La règle du « triangle personnel » dans le tajine partagé
Le partage du plat central obéit à une division invisible. Le mangeur visualise un triangle imaginaire entre lui et le centre du plat. Il prélève la nourriture uniquement dans cette zone restreinte. La règle interdit de fouiller dans le récipient, de déplacer les aliments ou de piocher dans la portion du voisin. Les cuisiniers disposent d’ailleurs les ingrédients de manière concentrique. Ils placent les viandes au centre et alignent les légumes autour. Le maître de maison possède un rôle de distributeur actif. Il utilise le pouce et l’index de sa main droite pour détacher les meilleurs morceaux de viande. Il pousse ces morceaux de choix vers la zone de ses invités. Il déplace également les légumes vers les portions des personnes les plus éloignées. À la fin du repas, les participants prononcent Hamdoulillah (Dieu soit loué) pour acter la fin de leur consommation. Le bassin tass et l’aiguière brika reviennent immédiatement pour un second lavage des mains, accompagné cette fois d’un bloc de savon.
La conclusion du repas : le protocole du thé à la menthe
Le service du thé à la menthe clôture la réception. La préparation s’effectue directement dans le salon, devant les invités. L’hôte installe un grand plateau rond en métal ciselé, le siniya, comportant des boîtes assorties (rbaya) contenant les ingrédients.
La technique d’oxygénation et la création de la mousse
L’hôte utilise du thé vert de Chine en grains moulés (variété Gunpowder), des bottes de menthe fraîche (nanaa) et des blocs massifs de pain de sucre. Il rince d’abord les grains à l’eau bouillante à l’intérieur de la théière en métal, le berrad, pour en extraire l’amertume. Il vide cette première eau. Il ajoute ensuite les feuilles de menthe compactées et les morceaux de sucre. Il verse l’eau frémissante jusqu’en haut. L’étape cruciale consiste à brasser la boisson. Le préparateur verse le thé dans un verre, puis le reverse dans la théière. Il répète cette opération un minimum de trois fois. Il élève progressivement le bec de la théière de 40 à 50 centimètres au-dessus du verre pour oxygéner le liquide brûlant. Cette technique de versement génère une épaisse couche de mousse à la surface du verre. Cette mousse, appelée rezza (le turban), isole le thé de l’air et conserve sa température.
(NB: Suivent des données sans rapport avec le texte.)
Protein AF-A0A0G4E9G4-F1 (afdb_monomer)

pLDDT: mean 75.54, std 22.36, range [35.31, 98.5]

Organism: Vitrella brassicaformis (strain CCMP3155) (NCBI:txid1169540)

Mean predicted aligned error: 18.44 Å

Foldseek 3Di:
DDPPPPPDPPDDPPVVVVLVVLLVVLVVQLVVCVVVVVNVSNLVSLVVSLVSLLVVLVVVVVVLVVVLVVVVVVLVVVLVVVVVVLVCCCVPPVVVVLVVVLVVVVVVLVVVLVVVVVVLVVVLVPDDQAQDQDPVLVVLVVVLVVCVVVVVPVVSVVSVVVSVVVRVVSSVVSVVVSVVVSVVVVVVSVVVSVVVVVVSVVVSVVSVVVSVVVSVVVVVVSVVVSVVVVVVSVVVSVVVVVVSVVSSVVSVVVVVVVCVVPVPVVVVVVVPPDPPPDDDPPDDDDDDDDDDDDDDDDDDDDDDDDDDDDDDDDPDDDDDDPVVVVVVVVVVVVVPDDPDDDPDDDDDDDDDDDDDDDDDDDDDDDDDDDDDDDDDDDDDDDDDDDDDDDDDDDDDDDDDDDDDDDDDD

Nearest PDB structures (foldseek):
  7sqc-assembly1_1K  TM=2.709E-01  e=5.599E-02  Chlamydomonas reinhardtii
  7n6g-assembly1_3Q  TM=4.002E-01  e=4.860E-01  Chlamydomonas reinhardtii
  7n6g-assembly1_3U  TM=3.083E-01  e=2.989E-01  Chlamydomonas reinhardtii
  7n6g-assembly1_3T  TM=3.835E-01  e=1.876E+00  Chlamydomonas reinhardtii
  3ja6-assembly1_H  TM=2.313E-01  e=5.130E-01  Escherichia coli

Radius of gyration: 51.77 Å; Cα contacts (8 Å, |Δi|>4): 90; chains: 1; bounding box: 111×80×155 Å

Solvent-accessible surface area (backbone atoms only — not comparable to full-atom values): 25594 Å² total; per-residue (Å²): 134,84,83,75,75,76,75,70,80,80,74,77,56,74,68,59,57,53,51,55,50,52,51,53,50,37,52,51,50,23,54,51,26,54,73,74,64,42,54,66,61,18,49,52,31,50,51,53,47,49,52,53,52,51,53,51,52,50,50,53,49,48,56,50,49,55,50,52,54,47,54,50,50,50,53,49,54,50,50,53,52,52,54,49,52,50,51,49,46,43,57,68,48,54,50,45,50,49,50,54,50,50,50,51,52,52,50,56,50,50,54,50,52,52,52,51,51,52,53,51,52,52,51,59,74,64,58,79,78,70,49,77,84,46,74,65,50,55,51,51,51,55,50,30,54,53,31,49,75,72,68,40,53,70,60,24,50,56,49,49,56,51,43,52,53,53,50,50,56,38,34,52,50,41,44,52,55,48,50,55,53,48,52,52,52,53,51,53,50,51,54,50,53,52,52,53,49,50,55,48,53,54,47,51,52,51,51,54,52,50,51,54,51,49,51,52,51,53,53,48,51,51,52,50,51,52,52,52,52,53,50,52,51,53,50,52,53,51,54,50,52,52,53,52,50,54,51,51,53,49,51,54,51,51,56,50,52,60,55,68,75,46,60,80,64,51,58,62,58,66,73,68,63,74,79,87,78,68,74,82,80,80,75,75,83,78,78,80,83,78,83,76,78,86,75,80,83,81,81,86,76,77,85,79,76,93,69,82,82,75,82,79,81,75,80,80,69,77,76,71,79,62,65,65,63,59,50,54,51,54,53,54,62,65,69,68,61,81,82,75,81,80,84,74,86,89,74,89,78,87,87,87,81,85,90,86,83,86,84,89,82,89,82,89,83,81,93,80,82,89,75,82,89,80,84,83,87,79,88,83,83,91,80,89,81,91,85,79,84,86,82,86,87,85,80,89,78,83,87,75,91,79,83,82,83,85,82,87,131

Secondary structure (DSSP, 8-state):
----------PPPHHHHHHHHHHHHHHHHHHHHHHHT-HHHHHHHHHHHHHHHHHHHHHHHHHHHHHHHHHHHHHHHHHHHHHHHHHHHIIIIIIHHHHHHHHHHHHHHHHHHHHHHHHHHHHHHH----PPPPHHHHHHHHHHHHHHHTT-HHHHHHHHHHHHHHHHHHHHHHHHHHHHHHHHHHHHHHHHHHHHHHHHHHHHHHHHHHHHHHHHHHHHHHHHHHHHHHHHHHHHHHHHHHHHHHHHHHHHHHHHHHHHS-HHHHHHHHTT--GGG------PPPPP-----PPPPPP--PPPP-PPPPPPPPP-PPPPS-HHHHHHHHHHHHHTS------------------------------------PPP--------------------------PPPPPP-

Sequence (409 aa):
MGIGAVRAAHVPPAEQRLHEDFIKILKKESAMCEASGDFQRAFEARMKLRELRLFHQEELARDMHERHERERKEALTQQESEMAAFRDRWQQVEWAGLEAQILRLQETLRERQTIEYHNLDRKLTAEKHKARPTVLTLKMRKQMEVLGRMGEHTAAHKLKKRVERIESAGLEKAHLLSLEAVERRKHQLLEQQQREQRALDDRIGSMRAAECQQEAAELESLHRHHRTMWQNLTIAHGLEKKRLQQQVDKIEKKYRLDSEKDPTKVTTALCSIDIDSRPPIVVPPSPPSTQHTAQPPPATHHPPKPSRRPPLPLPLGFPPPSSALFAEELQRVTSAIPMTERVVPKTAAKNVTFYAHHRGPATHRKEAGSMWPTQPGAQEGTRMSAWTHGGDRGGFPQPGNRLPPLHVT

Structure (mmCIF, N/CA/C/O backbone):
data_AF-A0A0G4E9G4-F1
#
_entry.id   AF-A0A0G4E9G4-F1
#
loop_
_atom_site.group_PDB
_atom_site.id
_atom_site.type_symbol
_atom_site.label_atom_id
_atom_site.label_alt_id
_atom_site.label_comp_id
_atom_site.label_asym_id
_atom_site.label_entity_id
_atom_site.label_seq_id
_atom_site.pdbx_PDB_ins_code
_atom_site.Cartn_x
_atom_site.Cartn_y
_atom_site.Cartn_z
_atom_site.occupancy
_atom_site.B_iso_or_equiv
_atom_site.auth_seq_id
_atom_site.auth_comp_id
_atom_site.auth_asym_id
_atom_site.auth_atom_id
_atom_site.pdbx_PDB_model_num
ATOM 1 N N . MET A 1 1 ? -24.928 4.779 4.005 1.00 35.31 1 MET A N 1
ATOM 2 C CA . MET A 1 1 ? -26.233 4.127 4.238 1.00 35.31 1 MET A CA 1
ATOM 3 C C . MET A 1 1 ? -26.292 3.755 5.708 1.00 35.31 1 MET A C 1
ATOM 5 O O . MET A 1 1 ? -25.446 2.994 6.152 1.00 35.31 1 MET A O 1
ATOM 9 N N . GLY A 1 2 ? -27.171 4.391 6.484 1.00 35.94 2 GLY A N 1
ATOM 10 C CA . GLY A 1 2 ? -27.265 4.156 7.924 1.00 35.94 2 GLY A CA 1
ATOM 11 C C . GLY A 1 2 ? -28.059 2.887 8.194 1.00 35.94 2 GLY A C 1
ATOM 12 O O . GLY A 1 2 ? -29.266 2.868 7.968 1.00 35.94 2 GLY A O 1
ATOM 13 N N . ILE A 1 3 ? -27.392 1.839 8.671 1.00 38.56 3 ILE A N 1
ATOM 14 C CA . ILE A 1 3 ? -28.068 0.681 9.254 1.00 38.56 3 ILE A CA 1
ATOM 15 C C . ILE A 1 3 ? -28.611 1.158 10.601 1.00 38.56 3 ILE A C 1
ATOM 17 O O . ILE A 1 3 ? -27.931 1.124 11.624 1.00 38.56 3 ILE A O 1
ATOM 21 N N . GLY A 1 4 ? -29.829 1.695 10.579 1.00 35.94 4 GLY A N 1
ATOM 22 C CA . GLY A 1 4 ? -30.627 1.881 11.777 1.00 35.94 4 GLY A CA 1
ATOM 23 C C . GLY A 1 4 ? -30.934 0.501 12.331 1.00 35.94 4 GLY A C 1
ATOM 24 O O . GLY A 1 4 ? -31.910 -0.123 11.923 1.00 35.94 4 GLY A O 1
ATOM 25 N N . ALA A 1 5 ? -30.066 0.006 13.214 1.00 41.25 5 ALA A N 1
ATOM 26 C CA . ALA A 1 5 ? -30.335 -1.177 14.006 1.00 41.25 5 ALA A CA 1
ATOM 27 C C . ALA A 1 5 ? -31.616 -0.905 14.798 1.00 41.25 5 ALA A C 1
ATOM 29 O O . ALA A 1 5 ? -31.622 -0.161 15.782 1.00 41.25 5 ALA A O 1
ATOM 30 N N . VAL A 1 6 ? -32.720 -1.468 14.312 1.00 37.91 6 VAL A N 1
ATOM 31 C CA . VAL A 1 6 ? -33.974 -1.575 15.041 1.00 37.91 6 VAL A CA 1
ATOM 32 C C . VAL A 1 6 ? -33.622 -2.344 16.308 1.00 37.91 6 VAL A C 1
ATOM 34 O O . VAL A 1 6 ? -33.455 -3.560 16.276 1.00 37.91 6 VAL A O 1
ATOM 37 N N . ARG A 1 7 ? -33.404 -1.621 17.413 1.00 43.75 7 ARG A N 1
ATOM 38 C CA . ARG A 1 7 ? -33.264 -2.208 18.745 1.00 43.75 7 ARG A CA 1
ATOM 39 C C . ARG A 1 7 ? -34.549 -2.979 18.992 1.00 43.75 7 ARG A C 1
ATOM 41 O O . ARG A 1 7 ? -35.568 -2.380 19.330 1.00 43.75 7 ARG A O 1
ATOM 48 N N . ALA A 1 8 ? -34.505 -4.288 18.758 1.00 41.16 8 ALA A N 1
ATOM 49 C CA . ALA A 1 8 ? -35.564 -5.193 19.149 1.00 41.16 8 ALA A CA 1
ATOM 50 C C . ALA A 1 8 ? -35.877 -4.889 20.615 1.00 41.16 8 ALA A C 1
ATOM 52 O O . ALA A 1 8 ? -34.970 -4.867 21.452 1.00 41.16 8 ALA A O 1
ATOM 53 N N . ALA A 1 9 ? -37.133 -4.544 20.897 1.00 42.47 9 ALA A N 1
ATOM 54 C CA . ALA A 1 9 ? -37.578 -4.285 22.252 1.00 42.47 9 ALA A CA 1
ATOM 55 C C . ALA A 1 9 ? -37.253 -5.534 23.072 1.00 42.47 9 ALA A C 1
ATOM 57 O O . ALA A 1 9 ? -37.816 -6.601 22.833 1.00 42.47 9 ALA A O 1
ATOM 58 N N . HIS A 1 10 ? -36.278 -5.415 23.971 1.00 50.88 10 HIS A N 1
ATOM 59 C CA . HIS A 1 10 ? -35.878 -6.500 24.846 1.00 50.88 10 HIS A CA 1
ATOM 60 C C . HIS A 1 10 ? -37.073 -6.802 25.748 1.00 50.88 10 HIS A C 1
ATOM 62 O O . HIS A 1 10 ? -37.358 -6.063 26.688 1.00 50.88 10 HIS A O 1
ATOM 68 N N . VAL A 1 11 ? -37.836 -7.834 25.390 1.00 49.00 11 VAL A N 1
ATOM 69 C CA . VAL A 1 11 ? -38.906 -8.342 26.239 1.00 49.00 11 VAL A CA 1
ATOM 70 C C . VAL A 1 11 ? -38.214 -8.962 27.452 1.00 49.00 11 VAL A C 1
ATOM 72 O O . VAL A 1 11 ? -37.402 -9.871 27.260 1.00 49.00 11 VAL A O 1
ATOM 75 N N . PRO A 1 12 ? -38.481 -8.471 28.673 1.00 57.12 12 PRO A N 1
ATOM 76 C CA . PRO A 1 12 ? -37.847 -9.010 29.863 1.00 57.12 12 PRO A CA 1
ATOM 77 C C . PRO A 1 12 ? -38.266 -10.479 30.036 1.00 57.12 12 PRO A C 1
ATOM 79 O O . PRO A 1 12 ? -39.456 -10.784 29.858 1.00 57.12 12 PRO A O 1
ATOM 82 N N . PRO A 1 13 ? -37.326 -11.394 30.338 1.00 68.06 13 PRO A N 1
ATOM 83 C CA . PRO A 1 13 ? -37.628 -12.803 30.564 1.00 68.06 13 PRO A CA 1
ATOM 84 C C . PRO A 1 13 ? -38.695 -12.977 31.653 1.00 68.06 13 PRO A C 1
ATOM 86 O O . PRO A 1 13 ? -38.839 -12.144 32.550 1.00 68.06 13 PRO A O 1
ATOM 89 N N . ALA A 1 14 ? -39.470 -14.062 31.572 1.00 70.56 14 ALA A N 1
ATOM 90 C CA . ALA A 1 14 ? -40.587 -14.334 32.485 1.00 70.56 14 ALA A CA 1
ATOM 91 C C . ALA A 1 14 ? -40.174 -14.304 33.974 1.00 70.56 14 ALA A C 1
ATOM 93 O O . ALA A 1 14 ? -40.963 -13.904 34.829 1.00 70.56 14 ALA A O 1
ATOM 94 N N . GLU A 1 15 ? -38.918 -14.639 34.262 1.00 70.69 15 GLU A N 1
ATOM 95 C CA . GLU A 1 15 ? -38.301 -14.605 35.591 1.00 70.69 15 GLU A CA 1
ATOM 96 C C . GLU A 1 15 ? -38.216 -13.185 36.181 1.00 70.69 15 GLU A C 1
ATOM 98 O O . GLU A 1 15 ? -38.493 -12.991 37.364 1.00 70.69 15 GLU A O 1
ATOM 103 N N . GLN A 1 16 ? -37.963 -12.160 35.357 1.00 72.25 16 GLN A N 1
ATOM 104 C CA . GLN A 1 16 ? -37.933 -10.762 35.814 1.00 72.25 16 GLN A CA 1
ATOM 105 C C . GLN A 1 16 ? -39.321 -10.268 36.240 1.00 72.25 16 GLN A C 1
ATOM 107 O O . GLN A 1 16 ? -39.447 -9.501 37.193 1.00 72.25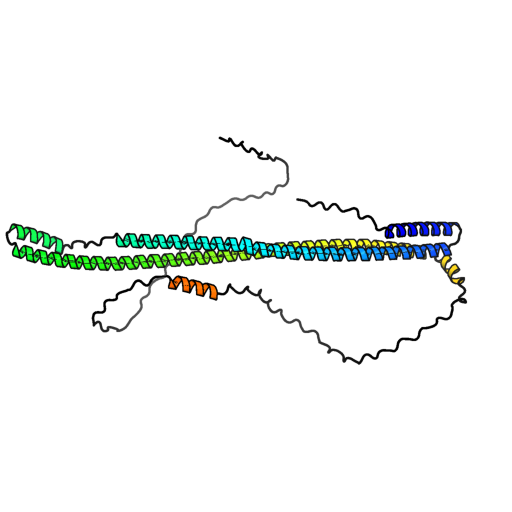 16 GLN A O 1
ATOM 112 N N . ARG A 1 17 ? -40.387 -10.745 35.583 1.00 75.50 17 ARG A N 1
ATOM 113 C CA . ARG A 1 17 ? -41.768 -10.383 35.945 1.00 75.50 17 ARG A CA 1
ATOM 114 C C . ARG A 1 17 ? -42.167 -10.964 37.301 1.00 75.50 17 ARG A C 1
ATOM 116 O O . ARG A 1 17 ? -42.757 -10.261 38.116 1.00 75.50 17 ARG A O 1
ATOM 123 N N . LEU A 1 18 ? -41.789 -12.218 37.561 1.00 79.31 18 LEU A N 1
ATOM 124 C CA . LEU A 1 18 ? -42.004 -12.864 38.858 1.00 79.31 18 LEU A CA 1
ATOM 125 C C . LEU A 1 18 ? -41.280 -12.104 39.979 1.00 79.31 18 LEU A C 1
ATOM 127 O O . LEU A 1 18 ? -41.859 -11.862 41.038 1.00 79.31 18 LEU A O 1
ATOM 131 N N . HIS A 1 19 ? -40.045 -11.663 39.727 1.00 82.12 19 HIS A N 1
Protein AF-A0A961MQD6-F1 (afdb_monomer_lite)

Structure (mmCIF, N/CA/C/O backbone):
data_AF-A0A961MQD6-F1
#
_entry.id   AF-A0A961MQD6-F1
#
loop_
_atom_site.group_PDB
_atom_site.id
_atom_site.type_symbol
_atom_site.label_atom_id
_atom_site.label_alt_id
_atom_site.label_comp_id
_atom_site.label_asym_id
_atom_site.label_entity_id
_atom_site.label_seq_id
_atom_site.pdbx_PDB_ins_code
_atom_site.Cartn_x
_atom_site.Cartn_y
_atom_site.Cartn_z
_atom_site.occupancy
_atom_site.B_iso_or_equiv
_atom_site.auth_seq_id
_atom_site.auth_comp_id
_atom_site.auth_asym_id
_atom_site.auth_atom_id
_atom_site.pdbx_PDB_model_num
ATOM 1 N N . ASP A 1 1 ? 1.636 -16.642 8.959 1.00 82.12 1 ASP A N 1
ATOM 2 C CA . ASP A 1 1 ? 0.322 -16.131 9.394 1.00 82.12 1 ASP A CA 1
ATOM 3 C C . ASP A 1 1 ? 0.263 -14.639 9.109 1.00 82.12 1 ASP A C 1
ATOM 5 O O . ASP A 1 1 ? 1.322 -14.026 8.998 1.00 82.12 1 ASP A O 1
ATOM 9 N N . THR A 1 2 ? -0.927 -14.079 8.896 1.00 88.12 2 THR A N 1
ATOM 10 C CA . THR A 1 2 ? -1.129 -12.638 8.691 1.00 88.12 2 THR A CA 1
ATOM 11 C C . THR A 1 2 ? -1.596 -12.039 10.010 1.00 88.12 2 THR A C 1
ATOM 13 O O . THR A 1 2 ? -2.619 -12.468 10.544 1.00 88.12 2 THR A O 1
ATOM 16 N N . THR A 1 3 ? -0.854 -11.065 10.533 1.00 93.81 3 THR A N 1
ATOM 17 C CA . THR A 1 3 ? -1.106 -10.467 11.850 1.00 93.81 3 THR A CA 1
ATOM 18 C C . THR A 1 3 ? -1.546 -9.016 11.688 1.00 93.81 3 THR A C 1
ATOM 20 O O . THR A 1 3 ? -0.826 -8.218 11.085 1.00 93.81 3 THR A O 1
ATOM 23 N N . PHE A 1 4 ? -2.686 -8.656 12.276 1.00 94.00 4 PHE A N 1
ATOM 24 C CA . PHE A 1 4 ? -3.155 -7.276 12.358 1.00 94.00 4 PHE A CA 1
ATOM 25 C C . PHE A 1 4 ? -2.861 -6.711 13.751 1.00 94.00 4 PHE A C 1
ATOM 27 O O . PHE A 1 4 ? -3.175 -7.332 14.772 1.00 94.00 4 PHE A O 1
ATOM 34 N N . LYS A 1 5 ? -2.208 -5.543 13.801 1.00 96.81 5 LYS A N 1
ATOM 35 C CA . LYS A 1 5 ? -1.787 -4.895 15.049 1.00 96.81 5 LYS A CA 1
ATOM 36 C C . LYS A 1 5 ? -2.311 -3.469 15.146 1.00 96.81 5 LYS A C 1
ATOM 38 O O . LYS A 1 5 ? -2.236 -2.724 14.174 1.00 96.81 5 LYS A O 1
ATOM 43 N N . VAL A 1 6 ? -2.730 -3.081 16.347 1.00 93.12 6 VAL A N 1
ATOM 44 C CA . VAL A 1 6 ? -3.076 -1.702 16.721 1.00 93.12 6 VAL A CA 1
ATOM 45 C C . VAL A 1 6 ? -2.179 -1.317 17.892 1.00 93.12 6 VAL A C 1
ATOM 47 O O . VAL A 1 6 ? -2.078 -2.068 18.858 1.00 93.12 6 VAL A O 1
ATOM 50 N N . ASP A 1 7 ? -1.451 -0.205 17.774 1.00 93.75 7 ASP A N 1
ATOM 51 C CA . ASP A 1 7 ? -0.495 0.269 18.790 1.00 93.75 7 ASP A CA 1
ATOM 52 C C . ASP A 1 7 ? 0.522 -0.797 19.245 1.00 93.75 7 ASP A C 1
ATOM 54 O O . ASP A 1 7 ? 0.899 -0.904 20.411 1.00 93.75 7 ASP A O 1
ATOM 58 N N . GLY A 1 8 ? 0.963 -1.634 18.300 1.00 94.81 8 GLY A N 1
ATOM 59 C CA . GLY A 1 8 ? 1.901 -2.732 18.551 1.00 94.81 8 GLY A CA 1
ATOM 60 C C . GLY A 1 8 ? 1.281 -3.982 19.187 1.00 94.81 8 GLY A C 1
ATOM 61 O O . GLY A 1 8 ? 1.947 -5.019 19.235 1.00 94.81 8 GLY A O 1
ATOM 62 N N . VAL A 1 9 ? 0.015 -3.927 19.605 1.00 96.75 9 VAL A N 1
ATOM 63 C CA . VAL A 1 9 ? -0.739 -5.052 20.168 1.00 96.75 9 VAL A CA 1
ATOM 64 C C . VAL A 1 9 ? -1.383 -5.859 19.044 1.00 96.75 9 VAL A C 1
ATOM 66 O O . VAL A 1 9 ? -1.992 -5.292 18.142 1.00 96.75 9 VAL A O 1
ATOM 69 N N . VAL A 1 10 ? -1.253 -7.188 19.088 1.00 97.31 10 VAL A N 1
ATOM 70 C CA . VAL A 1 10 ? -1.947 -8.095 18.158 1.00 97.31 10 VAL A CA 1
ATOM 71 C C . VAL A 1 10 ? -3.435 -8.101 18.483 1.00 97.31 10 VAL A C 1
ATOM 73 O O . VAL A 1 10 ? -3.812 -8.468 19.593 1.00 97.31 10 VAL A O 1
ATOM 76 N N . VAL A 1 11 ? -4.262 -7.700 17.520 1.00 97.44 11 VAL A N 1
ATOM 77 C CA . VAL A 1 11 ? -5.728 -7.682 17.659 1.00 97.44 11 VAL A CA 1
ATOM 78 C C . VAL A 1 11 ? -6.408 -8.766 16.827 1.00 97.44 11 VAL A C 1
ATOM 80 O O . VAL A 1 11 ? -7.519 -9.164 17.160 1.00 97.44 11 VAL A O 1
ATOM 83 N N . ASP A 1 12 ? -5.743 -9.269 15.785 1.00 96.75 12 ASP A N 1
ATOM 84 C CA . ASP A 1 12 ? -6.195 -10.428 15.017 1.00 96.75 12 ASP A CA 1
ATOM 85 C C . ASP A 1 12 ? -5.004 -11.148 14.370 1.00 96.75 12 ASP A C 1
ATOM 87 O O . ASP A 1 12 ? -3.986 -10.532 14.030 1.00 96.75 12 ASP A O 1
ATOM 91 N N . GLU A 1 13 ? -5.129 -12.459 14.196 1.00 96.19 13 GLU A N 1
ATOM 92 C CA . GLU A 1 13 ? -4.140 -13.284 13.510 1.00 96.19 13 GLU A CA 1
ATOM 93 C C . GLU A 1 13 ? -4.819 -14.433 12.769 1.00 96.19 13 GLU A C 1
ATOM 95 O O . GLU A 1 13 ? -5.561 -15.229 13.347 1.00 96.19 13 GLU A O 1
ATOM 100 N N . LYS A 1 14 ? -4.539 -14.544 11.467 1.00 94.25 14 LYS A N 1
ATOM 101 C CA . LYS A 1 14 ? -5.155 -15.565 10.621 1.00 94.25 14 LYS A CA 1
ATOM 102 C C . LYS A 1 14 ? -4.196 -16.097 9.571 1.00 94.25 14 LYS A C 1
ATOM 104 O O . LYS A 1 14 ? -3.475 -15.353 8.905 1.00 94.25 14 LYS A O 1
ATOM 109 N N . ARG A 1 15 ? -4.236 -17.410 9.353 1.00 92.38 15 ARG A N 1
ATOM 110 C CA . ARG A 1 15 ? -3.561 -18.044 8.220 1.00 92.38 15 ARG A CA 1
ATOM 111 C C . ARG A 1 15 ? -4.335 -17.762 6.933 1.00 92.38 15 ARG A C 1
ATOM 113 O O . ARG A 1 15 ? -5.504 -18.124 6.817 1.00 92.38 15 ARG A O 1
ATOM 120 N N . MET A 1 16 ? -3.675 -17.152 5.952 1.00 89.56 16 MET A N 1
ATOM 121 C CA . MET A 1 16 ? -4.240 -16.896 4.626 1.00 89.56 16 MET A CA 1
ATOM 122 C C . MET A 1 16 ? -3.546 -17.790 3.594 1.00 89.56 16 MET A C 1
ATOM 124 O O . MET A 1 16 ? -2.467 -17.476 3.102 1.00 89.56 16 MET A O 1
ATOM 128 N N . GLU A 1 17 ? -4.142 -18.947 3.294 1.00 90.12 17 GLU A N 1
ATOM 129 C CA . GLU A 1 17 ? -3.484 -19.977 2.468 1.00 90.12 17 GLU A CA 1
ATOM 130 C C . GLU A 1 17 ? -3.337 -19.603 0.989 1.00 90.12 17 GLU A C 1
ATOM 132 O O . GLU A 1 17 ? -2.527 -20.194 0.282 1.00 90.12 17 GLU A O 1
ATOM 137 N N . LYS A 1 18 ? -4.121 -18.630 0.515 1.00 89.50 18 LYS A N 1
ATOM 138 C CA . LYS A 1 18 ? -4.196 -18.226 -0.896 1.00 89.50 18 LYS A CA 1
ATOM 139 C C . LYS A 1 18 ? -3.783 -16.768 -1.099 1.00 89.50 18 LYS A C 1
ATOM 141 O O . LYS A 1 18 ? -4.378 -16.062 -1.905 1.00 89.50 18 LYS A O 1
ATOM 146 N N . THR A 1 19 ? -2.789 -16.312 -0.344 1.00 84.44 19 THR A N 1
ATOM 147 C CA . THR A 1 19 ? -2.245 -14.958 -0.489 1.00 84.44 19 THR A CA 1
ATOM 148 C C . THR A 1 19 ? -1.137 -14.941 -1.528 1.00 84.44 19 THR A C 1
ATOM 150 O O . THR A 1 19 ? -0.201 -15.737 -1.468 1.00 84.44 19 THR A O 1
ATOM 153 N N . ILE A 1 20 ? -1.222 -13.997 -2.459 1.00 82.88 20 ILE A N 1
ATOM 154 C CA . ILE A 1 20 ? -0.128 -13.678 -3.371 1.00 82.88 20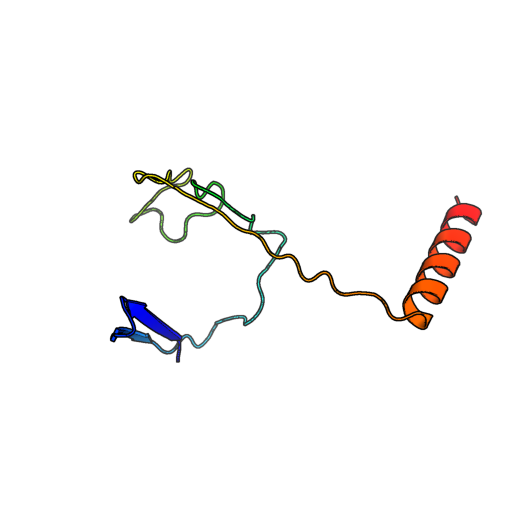 ILE A CA 1
ATOM 155 C C . ILE A 1 20 ? 0.721 -12.591 -2.690 1.00 82.88 20 ILE A C 1
ATOM 157 O O . ILE A 1 20 ? 0.176 -11.548 -2.335 1.00 82.88 20 ILE A O 1
ATOM 161 N N . PRO A 1 21 ? 2.037 -12.787 -2.480 1.00 74.50 21 PRO A N 1
ATOM 162 C CA . PRO A 1 21 ? 2.884 -11.825 -1.771 1.00 74.50 21 PRO A CA 1
ATOM 163 C C . PRO A 1 21 ? 3.371 -10.679 -2.679 1.00 74.50 21 PRO A C 1
ATOM 165 O O . PRO A 1 21 ? 4.454 -10.140 -2.463 1.00 74.50 21 PRO A O 1
ATOM 168 N N . ILE A 1 22 ? 2.611 -10.335 -3.723 1.00 73.88 22 ILE A N 1
ATOM 169 C CA . ILE A 1 22 ? 2.901 -9.223 -4.634 1.00 73.88 22 ILE A CA 1
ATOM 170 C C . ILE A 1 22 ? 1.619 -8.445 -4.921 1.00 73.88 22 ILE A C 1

L’épaisseur et la tenue de cette mousse valident la maîtrise de l’art de la table marocain par l’hôte.
Le rôle de distribution du maître de maison
Le maître de maison verse d’abord un fond de verre pour lui-même afin d’évaluer le taux d’infusion et la concentration en sucre. Il ajuste les doses d’eau ou de sucre si nécessaire. Il procède ensuite au service général. Il remplit les verres en verre soufflé, souvent colorés ou ornés de motifs dorés, à moitié de leur contenance. Ce volume précis permet au buveur de tenir le verre par son bord supérieur sans se brûler les doigts. L’hôte distribue les verres en commençant systématiquement par la personne assise à sa droite. Le protocole traditionnel implique le service de trois verres successifs provenant de la même théière, modifiant ainsi le goût de la boisson au fil de l’infusion de la menthe.